WHAT YOU HAVE TO DO –
Transcribe only the lines of the listing below from the one holding "ATOM 55 N N" through the one holding "ATOM 70 N N", inclusive, without any change.

RECORDS SUPPLIED –
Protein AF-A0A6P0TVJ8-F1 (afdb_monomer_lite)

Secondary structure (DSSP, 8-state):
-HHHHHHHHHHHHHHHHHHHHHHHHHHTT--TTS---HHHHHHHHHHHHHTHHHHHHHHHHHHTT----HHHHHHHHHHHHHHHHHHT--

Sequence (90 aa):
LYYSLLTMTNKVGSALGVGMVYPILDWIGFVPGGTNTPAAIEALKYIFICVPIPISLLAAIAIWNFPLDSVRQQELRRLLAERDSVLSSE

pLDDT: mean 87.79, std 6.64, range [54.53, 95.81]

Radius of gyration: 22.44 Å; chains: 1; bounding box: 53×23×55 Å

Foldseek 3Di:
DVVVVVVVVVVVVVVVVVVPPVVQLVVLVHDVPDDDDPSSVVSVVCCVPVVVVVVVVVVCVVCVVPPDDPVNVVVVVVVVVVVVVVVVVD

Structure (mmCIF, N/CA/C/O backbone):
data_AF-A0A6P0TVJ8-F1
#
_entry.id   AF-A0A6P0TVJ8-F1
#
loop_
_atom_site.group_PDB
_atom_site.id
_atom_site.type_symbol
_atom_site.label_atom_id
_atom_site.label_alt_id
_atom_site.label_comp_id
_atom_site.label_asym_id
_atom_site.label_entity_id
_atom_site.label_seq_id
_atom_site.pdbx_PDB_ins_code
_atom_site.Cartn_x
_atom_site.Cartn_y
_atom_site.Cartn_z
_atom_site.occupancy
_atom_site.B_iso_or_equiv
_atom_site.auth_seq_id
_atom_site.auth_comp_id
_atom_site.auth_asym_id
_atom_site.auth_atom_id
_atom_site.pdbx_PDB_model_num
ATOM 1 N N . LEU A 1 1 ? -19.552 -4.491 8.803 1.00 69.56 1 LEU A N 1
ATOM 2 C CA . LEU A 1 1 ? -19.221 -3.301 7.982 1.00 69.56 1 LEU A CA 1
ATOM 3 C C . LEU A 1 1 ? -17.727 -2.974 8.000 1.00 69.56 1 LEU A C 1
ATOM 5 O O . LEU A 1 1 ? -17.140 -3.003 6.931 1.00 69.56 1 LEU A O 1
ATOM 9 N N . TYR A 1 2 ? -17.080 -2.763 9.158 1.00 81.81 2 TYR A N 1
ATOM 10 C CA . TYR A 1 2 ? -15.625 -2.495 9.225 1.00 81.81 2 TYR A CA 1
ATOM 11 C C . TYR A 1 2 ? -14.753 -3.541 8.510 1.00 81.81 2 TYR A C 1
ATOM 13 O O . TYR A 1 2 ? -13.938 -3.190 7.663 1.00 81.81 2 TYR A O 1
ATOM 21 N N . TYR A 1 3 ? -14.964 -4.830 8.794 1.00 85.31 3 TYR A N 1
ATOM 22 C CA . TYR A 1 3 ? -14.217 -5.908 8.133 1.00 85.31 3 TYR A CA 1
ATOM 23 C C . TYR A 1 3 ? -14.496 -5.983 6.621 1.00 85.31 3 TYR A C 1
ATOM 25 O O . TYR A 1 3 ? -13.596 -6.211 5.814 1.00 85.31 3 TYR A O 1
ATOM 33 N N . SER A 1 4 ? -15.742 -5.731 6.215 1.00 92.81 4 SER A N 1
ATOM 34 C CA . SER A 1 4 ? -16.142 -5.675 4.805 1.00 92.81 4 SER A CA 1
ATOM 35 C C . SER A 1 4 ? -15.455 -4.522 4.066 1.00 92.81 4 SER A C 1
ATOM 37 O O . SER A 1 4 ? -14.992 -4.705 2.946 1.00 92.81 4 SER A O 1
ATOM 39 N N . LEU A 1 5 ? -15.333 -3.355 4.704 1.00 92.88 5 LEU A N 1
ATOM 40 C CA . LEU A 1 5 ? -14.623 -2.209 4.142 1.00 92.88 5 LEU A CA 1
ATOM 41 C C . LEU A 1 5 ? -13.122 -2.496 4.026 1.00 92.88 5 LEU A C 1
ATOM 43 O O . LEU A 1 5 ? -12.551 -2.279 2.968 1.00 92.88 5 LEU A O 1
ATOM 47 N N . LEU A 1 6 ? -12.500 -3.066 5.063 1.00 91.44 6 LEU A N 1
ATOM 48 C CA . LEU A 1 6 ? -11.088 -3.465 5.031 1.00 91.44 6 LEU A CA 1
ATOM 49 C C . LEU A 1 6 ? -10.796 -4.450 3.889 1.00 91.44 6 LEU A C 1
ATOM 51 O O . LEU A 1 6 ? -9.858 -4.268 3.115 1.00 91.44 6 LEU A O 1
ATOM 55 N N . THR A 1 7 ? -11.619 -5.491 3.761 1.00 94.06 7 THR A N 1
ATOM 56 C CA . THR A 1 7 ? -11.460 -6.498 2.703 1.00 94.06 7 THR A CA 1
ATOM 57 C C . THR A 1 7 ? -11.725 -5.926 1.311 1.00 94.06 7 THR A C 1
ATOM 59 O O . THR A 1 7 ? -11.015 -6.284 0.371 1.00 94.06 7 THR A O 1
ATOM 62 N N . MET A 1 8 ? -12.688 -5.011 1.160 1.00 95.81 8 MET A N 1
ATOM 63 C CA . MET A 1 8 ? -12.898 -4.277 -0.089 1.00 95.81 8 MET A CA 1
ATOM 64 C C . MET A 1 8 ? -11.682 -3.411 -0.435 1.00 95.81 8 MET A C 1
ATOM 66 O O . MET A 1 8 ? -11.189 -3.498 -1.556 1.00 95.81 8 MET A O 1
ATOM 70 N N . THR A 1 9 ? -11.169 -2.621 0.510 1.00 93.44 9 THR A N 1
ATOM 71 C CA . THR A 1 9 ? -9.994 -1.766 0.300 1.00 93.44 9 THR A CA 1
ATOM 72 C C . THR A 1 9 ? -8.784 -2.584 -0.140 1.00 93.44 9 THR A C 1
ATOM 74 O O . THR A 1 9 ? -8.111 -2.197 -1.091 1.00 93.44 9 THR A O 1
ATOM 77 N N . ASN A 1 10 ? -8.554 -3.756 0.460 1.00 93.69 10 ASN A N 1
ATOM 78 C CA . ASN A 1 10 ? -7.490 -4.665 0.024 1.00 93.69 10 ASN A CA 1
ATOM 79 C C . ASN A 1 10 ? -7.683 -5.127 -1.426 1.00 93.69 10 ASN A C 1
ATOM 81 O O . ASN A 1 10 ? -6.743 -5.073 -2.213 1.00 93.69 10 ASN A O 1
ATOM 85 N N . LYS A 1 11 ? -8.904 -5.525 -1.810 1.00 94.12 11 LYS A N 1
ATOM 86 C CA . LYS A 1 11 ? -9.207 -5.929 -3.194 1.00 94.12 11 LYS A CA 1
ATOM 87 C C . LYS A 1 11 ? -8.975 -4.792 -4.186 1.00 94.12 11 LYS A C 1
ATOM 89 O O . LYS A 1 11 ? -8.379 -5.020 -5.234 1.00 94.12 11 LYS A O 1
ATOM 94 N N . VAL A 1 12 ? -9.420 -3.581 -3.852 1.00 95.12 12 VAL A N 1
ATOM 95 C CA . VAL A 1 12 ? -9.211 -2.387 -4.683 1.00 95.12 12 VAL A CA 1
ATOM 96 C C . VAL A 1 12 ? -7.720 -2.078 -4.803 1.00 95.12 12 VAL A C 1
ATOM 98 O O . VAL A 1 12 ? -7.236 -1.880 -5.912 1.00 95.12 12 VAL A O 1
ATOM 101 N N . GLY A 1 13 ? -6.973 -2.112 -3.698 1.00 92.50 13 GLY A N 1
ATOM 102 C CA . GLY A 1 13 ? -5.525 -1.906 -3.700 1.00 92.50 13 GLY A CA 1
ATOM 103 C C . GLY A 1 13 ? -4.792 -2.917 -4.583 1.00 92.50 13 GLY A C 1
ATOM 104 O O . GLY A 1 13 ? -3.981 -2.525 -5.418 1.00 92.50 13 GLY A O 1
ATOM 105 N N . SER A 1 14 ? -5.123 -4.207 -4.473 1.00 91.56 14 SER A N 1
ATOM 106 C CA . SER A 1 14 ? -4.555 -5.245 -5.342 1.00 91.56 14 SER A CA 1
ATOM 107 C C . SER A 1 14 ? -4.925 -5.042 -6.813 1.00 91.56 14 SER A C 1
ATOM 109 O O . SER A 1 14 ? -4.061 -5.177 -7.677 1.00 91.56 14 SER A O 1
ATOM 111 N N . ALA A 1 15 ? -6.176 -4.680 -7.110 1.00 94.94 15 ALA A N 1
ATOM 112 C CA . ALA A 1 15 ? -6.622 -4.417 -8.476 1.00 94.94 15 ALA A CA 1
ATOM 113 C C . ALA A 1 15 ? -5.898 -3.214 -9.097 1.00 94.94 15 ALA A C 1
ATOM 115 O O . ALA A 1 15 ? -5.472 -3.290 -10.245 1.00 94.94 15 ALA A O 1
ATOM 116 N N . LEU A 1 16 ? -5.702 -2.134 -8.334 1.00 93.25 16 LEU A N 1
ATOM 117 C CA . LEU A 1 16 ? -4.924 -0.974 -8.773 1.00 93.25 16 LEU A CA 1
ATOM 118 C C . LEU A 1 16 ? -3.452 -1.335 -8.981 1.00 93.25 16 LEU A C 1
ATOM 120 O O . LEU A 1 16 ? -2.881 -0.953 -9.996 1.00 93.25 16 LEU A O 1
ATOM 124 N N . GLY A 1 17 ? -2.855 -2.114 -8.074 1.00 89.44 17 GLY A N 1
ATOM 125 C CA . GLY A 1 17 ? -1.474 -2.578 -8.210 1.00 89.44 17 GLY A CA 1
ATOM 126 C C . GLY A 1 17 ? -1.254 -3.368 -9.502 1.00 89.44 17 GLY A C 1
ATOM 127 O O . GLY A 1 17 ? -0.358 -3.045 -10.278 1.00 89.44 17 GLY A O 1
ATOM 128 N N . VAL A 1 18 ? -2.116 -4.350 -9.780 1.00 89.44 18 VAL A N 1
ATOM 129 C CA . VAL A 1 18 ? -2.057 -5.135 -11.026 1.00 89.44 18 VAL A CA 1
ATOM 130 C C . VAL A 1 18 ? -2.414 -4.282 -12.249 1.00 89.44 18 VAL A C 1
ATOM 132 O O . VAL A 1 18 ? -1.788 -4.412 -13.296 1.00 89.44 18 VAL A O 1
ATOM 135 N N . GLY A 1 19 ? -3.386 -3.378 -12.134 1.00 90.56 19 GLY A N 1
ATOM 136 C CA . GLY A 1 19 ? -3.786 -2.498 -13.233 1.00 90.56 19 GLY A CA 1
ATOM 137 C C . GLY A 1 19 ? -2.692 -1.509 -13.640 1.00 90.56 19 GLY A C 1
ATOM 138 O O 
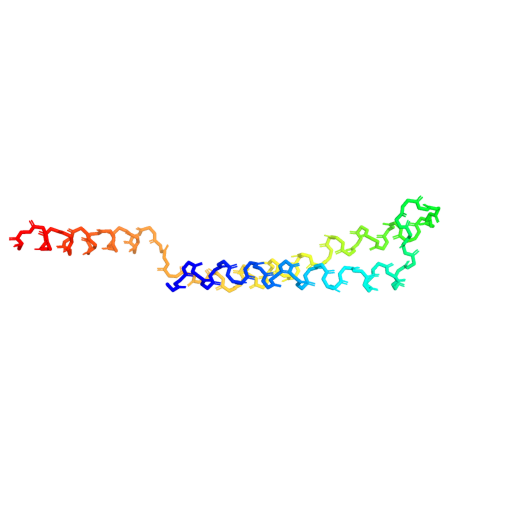. GLY A 1 19 ? -2.542 -1.215 -14.822 1.00 90.56 19 GLY A O 1
ATOM 139 N N . MET A 1 20 ? -1.904 -1.021 -12.680 1.00 89.94 20 MET A N 1
ATOM 140 C CA . MET A 1 20 ? -0.824 -0.065 -12.929 1.00 89.94 20 MET A CA 1
ATOM 141 C C . MET A 1 20 ? 0.497 -0.737 -13.311 1.00 89.94 20 MET A C 1
ATOM 143 O O . MET A 1 20 ? 1.274 -0.136 -14.051 1.00 89.94 20 MET A O 1
ATOM 147 N N . VAL A 1 21 ? 0.771 -1.965 -12.848 1.00 88.88 21 VAL A N 1
ATOM 148 C CA . VAL A 1 21 ? 2.081 -2.596 -13.080 1.00 88.88 21 VAL A CA 1
ATOM 149 C C . VAL A 1 21 ? 2.349 -2.835 -14.566 1.00 88.88 21 VAL A C 1
ATOM 151 O O . VAL A 1 21 ? 3.437 -2.520 -15.031 1.00 88.88 21 VAL A O 1
ATOM 154 N N . TYR A 1 22 ? 1.370 -3.315 -15.341 1.00 88.25 22 TYR A N 1
ATOM 155 C CA . TYR A 1 22 ? 1.593 -3.630 -16.757 1.00 88.25 22 TYR A CA 1
ATOM 156 C C . TYR A 1 22 ? 1.913 -2.397 -17.621 1.00 88.25 22 TYR A C 1
ATOM 158 O O . TYR A 1 22 ? 2.924 -2.443 -18.319 1.00 88.25 22 TYR A O 1
ATOM 166 N N . PRO A 1 23 ? 1.157 -1.281 -17.551 1.00 89.44 23 PRO A N 1
ATOM 167 C CA . PRO A 1 23 ? 1.521 -0.054 -18.265 1.00 89.44 23 PRO A CA 1
ATOM 168 C C . PRO A 1 23 ? 2.896 0.496 -17.874 1.00 89.44 23 PRO A C 1
ATOM 170 O O . PRO A 1 23 ? 3.632 0.983 -18.726 1.00 89.44 23 PRO A O 1
ATOM 173 N N . ILE A 1 24 ? 3.259 0.413 -16.590 1.00 88.62 24 ILE A N 1
ATOM 174 C CA . ILE A 1 24 ? 4.565 0.880 -16.109 1.00 88.62 24 ILE A CA 1
ATOM 175 C C . ILE A 1 24 ? 5.691 0.011 -16.682 1.00 88.62 24 ILE A C 1
ATOM 177 O O . ILE A 1 24 ? 6.705 0.548 -17.119 1.00 88.62 24 ILE A O 1
ATOM 181 N N . LEU A 1 25 ? 5.514 -1.315 -16.694 1.00 87.50 25 LEU A N 1
ATOM 182 C CA . LEU A 1 25 ? 6.484 -2.254 -17.262 1.00 87.50 25 LEU A CA 1
ATOM 183 C C . LEU A 1 25 ? 6.681 -2.042 -18.769 1.00 87.50 25 LEU A C 1
ATOM 185 O O . LEU A 1 25 ? 7.817 -2.073 -19.240 1.00 87.50 25 LEU A O 1
ATOM 189 N N . ASP A 1 26 ? 5.596 -1.788 -19.499 1.00 87.44 26 ASP A N 1
ATOM 190 C CA . ASP A 1 26 ? 5.640 -1.485 -20.932 1.00 87.44 26 ASP A CA 1
ATOM 191 C C . ASP A 1 26 ? 6.377 -0.163 -21.198 1.00 87.44 26 ASP A C 1
ATOM 193 O O . ASP A 1 26 ? 7.255 -0.082 -22.056 1.00 87.44 26 ASP A O 1
ATOM 197 N N . TRP A 1 27 ? 6.124 0.859 -20.372 1.00 86.50 27 TRP A N 1
ATOM 198 C CA . TRP A 1 27 ? 6.785 2.160 -20.487 1.00 86.50 27 TRP A CA 1
ATOM 199 C C . TRP A 1 27 ? 8.304 2.104 -20.262 1.00 86.50 27 TRP A C 1
ATOM 201 O O . TRP A 1 27 ? 9.050 2.801 -20.949 1.00 86.50 27 TRP A O 1
ATOM 211 N N . ILE A 1 28 ? 8.783 1.261 -19.340 1.00 87.31 28 ILE A N 1
ATOM 212 C CA . ILE A 1 28 ? 10.227 1.059 -19.113 1.00 87.31 28 ILE A CA 1
ATOM 213 C C . ILE A 1 28 ? 10.865 0.070 -20.106 1.00 87.31 28 ILE A C 1
ATOM 215 O O . ILE A 1 28 ? 12.069 -0.183 -20.025 1.00 87.31 28 ILE A O 1
ATOM 219 N N . GLY A 1 29 ? 10.079 -0.505 -21.024 1.00 83.44 29 GLY A N 1
ATOM 220 C CA . GLY A 1 29 ? 10.543 -1.475 -22.017 1.00 83.44 29 GLY A CA 1
ATOM 221 C C . GLY A 1 29 ? 10.959 -2.822 -21.421 1.00 83.44 29 GLY A C 1
ATOM 222 O O . GLY A 1 29 ? 11.826 -3.497 -21.978 1.00 83.44 29 GLY A O 1
ATOM 223 N N . PHE A 1 30 ? 10.391 -3.204 -20.273 1.00 86.94 30 PHE A N 1
ATOM 224 C CA . PHE A 1 30 ? 10.695 -4.478 -19.627 1.00 86.94 30 PHE A CA 1
ATOM 225 C C . PHE A 1 30 ? 9.895 -5.618 -20.271 1.00 86.94 30 PHE A C 1
ATOM 227 O O . PHE A 1 30 ? 8.666 -5.615 -20.253 1.00 86.94 30 PHE A O 1
ATOM 234 N N . VAL A 1 31 ? 10.594 -6.633 -20.783 1.00 84.19 31 VAL A N 1
ATOM 235 C CA . VAL A 1 31 ? 10.004 -7.824 -21.409 1.00 84.19 31 VAL A CA 1
ATOM 236 C C . VAL A 1 31 ? 10.133 -9.029 -20.471 1.00 84.19 31 VAL A C 1
ATOM 238 O O . VAL A 1 31 ? 11.240 -9.548 -20.281 1.00 84.19 31 VAL A O 1
ATOM 241 N N . PRO A 1 32 ? 9.028 -9.540 -19.898 1.00 78.81 32 PRO A N 1
ATOM 242 C CA . PRO A 1 32 ? 9.062 -10.732 -19.056 1.00 78.81 32 PRO A CA 1
ATOM 243 C C . PRO A 1 32 ? 9.583 -11.947 -19.837 1.00 78.81 32 PRO A C 1
ATOM 245 O O . PRO A 1 32 ? 9.032 -12.308 -20.872 1.00 78.81 32 PRO A O 1
ATOM 248 N N . GLY A 1 33 ? 10.653 -12.582 -19.351 1.00 80.06 33 GLY A N 1
ATOM 249 C CA . GLY A 1 33 ? 11.244 -13.769 -19.989 1.00 80.06 33 GLY A CA 1
ATOM 250 C C . GLY A 1 33 ? 12.047 -13.500 -21.271 1.00 80.06 33 GLY A C 1
ATOM 251 O O . GLY A 1 33 ? 12.537 -14.449 -21.878 1.00 80.06 33 GLY A O 1
ATOM 252 N N . GLY A 1 34 ? 12.202 -12.236 -21.676 1.00 82.88 34 GLY A N 1
ATOM 253 C CA . GLY A 1 34 ? 13.016 -11.829 -22.822 1.00 82.88 34 GLY A CA 1
ATOM 254 C C . GLY A 1 34 ? 14.401 -11.300 -22.437 1.00 82.88 34 GLY A C 1
ATOM 255 O O . GLY A 1 34 ? 14.778 -11.227 -21.264 1.00 82.88 34 GLY A O 1
ATOM 256 N N . THR A 1 35 ? 15.167 -10.880 -23.445 1.00 80.62 35 THR A N 1
ATOM 257 C CA . THR A 1 35 ? 16.426 -10.154 -23.241 1.00 80.62 35 THR A CA 1
ATOM 258 C C . THR A 1 35 ? 16.120 -8.710 -22.856 1.00 80.62 35 THR A C 1
ATOM 260 O O . THR A 1 35 ? 15.599 -7.945 -23.660 1.00 80.62 35 THR A O 1
ATOM 263 N N . ASN A 1 36 ? 16.451 -8.338 -21.622 1.00 86.12 36 ASN A N 1
ATOM 264 C CA . ASN A 1 36 ? 16.263 -6.986 -21.107 1.00 86.12 36 ASN A CA 1
ATOM 265 C C . ASN A 1 36 ? 17.596 -6.244 -21.067 1.00 86.12 36 ASN A C 1
ATOM 267 O O . ASN A 1 36 ? 18.638 -6.835 -20.773 1.00 86.12 36 ASN A O 1
ATOM 271 N N . THR A 1 37 ? 17.565 -4.938 -21.319 1.00 88.31 37 THR A N 1
ATOM 272 C CA . THR A 1 37 ? 18.744 -4.097 -21.108 1.00 88.31 37 THR A CA 1
ATOM 273 C C . THR A 1 37 ? 19.014 -3.940 -19.604 1.00 88.31 37 THR A C 1
ATOM 275 O O . THR A 1 37 ? 18.077 -3.995 -18.798 1.00 88.31 37 THR A O 1
ATOM 278 N N . PRO A 1 38 ? 20.272 -3.700 -19.186 1.00 88.12 38 PRO A N 1
ATOM 279 C CA . PRO A 1 38 ? 20.585 -3.409 -17.786 1.00 88.12 38 PRO A CA 1
ATOM 280 C C . PRO A 1 38 ? 19.763 -2.239 -17.224 1.00 88.12 38 PRO A C 1
ATOM 282 O O . PRO A 1 38 ? 19.299 -2.304 -16.088 1.00 88.12 38 PRO A O 1
ATOM 285 N N . ALA A 1 39 ? 19.504 -1.221 -18.052 1.00 87.62 39 ALA A N 1
ATOM 286 C CA . ALA A 1 39 ? 18.698 -0.057 -17.694 1.00 87.62 39 ALA A CA 1
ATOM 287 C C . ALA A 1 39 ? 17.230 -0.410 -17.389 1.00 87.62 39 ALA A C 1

SOLUTION TO THIS PROBLEM –
ATOM 55 N N . THR A 1 7 ? -11.619 -5.491 3.761 1.00 94.06 7 THR A N 1
ATOM 56 C CA . THR A 1 7 ? -11.460 -6.498 2.703 1.00 94.06 7 THR A CA 1
ATOM 57 C C . THR A 1 7 ? -11.725 -5.926 1.311 1.00 94.06 7 THR A C 1
ATOM 59 O O . THR A 1 7 ? -11.015 -6.284 0.371 1.00 94.06 7 THR A O 1
ATOM 62 N N . MET A 1 8 ? -12.688 -5.011 1.160 1.00 95.81 8 MET A N 1
ATOM 63 C CA . MET A 1 8 ? -12.898 -4.277 -0.089 1.00 95.81 8 MET A CA 1
ATOM 64 C C . MET A 1 8 ? -11.682 -3.411 -0.435 1.00 95.81 8 MET A C 1
ATOM 66 O O . MET A 1 8 ? -11.189 -3.498 -1.556 1.00 95.81 8 MET A O 1
ATOM 70 N N . THR A 1 9 ? -11.169 -2.621 0.510 1.00 93.44 9 THR A N 1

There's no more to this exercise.